→ **The problem**:
Below are lines of data; restate word for word those running from the line containing "ATOM 81 O O" to the line containing "ATOM 98 N N", inclusive, and no others.

→ **The data**:
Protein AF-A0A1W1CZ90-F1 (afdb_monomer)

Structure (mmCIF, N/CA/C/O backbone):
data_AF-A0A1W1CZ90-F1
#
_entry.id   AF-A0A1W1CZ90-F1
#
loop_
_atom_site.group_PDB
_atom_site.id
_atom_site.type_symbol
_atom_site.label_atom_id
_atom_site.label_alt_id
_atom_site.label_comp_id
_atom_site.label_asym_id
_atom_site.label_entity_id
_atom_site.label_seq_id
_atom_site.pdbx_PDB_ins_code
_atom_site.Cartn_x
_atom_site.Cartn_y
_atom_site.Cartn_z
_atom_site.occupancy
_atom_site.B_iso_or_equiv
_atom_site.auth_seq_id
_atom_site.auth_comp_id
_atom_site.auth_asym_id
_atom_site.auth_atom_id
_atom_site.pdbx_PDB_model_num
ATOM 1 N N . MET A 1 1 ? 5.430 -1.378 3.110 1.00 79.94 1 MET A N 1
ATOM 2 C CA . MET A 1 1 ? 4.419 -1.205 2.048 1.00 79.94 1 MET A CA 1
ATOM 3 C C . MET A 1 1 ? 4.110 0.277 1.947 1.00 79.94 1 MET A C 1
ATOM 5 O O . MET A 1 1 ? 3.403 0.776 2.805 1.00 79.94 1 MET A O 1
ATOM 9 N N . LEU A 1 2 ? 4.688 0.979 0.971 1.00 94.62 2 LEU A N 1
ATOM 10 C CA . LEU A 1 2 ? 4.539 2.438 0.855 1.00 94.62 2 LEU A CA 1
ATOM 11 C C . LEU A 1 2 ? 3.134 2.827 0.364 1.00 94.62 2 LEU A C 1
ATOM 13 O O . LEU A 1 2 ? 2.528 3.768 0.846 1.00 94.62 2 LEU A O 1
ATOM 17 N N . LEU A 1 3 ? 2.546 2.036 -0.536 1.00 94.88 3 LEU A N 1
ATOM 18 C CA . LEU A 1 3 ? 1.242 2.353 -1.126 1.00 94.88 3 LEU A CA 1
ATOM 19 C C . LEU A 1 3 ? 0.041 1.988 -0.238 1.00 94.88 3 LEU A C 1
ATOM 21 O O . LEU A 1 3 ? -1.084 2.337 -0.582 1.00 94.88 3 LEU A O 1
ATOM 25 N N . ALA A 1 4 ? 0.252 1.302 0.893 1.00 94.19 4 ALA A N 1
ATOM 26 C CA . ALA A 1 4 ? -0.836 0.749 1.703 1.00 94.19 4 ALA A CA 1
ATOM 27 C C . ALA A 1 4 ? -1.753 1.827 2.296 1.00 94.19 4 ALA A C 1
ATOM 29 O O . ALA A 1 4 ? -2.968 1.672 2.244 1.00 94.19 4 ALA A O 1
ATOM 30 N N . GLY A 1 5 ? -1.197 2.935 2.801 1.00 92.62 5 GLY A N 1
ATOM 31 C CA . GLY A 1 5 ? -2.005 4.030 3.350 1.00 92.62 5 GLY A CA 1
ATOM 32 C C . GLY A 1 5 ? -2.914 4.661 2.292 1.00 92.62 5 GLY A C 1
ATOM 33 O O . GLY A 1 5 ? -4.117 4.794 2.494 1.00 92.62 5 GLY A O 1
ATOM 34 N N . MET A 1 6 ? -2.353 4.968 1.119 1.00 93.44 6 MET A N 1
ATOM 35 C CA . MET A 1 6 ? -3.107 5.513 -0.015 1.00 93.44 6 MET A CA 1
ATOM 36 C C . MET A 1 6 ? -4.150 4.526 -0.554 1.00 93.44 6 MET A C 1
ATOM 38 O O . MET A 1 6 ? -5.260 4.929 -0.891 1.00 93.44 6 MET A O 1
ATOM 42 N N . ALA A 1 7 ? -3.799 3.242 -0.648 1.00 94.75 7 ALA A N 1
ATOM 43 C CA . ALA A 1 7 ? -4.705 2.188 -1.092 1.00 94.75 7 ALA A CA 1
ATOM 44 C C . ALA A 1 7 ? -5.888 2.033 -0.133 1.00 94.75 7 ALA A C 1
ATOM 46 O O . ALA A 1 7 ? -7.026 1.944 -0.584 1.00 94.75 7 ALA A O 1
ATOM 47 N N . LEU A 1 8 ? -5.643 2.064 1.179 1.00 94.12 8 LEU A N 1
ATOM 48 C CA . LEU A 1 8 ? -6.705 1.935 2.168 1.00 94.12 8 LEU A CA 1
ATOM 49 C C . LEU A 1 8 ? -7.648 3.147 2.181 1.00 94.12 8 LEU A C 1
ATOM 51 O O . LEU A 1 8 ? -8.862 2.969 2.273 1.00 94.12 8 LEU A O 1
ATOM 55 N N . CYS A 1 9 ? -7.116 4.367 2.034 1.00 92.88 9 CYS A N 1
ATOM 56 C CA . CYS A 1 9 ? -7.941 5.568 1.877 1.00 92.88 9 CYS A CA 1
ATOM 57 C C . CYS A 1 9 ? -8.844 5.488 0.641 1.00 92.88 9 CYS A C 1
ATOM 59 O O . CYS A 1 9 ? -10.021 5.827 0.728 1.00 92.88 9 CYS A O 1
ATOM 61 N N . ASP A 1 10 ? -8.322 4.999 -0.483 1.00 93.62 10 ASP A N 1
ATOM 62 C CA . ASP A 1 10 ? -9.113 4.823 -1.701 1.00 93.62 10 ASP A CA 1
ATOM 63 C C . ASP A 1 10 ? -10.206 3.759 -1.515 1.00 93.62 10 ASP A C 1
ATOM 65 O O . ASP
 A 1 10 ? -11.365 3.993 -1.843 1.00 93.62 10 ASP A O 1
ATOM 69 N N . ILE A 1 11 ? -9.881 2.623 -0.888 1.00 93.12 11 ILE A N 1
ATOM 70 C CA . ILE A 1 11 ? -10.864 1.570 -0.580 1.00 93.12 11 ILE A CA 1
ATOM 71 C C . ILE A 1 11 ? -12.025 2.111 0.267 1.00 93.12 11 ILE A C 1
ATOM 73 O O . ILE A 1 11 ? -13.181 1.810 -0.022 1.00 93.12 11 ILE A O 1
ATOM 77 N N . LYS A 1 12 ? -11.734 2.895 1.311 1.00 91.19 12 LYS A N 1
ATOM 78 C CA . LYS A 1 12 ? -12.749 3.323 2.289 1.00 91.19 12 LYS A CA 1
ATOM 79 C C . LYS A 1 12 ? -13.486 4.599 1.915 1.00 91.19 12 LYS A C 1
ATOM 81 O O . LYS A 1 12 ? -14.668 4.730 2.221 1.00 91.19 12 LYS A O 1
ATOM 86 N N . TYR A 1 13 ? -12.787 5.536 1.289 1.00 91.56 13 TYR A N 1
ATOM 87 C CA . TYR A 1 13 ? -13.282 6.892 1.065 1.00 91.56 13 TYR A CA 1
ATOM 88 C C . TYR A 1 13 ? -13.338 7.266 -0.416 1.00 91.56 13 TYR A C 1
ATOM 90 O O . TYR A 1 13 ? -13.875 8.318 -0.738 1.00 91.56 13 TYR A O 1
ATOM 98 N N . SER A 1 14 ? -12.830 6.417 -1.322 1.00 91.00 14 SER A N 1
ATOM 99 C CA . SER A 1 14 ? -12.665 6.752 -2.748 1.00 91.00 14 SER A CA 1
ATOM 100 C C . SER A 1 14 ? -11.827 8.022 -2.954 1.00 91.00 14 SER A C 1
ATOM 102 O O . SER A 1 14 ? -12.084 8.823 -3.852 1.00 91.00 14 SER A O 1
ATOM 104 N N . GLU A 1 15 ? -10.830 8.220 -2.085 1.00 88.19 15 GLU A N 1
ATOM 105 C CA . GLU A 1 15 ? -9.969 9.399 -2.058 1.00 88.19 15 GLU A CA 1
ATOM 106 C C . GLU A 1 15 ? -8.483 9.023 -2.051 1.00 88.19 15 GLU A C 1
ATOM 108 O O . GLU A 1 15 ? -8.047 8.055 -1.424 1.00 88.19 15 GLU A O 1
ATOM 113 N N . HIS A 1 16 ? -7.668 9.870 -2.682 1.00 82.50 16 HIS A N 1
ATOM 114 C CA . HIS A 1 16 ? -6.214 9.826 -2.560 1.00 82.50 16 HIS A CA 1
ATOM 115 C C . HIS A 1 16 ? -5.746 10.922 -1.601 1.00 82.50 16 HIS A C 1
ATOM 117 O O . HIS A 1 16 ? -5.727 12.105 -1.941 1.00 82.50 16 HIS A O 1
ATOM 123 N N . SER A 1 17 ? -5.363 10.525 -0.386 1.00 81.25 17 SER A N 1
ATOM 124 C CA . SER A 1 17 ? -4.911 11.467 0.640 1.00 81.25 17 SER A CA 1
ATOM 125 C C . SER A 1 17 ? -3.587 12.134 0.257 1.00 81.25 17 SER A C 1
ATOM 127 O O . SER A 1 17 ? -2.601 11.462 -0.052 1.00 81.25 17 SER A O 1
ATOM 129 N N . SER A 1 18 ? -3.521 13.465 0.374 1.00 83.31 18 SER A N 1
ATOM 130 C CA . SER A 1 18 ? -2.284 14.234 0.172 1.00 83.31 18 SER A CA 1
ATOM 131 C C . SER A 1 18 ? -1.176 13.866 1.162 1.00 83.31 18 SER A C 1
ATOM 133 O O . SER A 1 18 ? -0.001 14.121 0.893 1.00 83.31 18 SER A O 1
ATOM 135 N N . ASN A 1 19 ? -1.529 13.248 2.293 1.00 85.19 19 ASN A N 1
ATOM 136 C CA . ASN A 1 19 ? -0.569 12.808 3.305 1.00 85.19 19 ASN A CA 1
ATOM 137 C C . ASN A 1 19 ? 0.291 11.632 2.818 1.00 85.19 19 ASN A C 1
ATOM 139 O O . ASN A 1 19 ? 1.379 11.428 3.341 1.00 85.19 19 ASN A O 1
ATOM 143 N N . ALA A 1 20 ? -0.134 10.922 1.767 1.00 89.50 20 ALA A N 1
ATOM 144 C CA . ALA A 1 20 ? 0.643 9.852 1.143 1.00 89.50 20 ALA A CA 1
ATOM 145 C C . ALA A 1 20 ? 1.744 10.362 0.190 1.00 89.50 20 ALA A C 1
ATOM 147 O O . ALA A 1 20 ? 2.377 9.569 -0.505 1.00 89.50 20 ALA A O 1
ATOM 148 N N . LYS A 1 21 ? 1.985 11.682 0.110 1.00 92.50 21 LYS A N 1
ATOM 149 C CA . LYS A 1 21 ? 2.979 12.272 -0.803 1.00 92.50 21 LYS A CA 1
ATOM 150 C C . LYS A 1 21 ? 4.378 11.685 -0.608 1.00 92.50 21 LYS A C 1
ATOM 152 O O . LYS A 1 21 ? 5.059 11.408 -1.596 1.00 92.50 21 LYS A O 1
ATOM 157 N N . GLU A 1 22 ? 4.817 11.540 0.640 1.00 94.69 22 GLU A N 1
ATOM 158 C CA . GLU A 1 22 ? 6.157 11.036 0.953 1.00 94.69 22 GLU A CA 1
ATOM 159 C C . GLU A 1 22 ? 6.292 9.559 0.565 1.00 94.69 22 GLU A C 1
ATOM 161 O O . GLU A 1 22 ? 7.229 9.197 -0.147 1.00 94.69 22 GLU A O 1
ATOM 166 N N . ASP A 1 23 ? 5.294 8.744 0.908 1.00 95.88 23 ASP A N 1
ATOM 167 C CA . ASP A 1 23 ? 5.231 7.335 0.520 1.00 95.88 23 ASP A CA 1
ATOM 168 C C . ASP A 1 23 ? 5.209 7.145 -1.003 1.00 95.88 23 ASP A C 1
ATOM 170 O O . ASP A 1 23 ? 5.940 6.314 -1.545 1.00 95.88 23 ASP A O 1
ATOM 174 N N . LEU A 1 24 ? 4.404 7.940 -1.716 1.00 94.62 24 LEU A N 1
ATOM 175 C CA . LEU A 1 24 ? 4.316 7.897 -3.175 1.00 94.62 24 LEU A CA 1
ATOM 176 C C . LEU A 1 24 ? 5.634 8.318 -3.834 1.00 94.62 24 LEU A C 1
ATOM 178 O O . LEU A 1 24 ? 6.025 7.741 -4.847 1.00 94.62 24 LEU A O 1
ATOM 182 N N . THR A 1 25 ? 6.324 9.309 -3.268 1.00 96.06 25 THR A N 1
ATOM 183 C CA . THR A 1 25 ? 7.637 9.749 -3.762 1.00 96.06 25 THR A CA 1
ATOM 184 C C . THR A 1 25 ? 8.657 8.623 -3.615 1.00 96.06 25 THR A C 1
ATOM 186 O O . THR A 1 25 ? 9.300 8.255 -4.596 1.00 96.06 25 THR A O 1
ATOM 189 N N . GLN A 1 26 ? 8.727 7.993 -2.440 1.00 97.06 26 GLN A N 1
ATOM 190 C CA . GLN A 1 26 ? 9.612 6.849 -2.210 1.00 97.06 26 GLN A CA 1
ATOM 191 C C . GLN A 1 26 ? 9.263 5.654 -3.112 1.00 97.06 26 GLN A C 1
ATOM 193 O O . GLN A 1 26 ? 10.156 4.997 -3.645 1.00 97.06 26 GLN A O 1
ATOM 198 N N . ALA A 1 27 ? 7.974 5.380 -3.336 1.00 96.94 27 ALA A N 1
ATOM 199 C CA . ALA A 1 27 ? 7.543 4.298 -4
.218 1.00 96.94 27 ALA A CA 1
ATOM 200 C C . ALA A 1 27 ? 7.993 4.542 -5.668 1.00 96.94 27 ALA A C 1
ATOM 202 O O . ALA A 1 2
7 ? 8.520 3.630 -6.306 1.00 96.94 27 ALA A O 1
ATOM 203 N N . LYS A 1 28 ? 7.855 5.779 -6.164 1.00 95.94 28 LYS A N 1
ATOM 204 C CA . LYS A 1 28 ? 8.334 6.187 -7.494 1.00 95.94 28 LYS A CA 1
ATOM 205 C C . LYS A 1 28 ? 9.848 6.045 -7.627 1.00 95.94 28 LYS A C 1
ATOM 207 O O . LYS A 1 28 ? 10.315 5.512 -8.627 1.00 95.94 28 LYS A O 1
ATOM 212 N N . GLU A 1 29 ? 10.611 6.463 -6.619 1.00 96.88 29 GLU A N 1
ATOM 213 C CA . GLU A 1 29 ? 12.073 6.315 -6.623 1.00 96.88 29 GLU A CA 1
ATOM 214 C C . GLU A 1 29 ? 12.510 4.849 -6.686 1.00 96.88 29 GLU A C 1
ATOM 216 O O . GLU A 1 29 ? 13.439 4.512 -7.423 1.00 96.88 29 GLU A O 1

→ **Output of the task**:
ATOM 81 O O . LYS A 1 12 ? -14.668 4.730 2.221 1.00 91.19 12 LYS A O 1
ATOM 86 N N . TYR A 1 13 ? -12.787 5.536 1.289 1.00 91.56 13 TYR A N 1
ATOM 87 C CA . TYR A 1 13 ? -13.282 6.892 1.065 1.00 91.56 13 TYR A CA 1
ATOM 88 C C . TYR A 1 13 ? -13.338 7.266 -0.416 1.00 91.56 13 TYR A C 1
ATOM 90 O O . TYR A 1 13 ? -13.875 8.318 -0.738 1.00 91.56 13 TYR A O 1
ATOM 98 N N . SER A 1 14 ? -12.830 6.417 -1.322 1.00 91.00 14 SER A N 1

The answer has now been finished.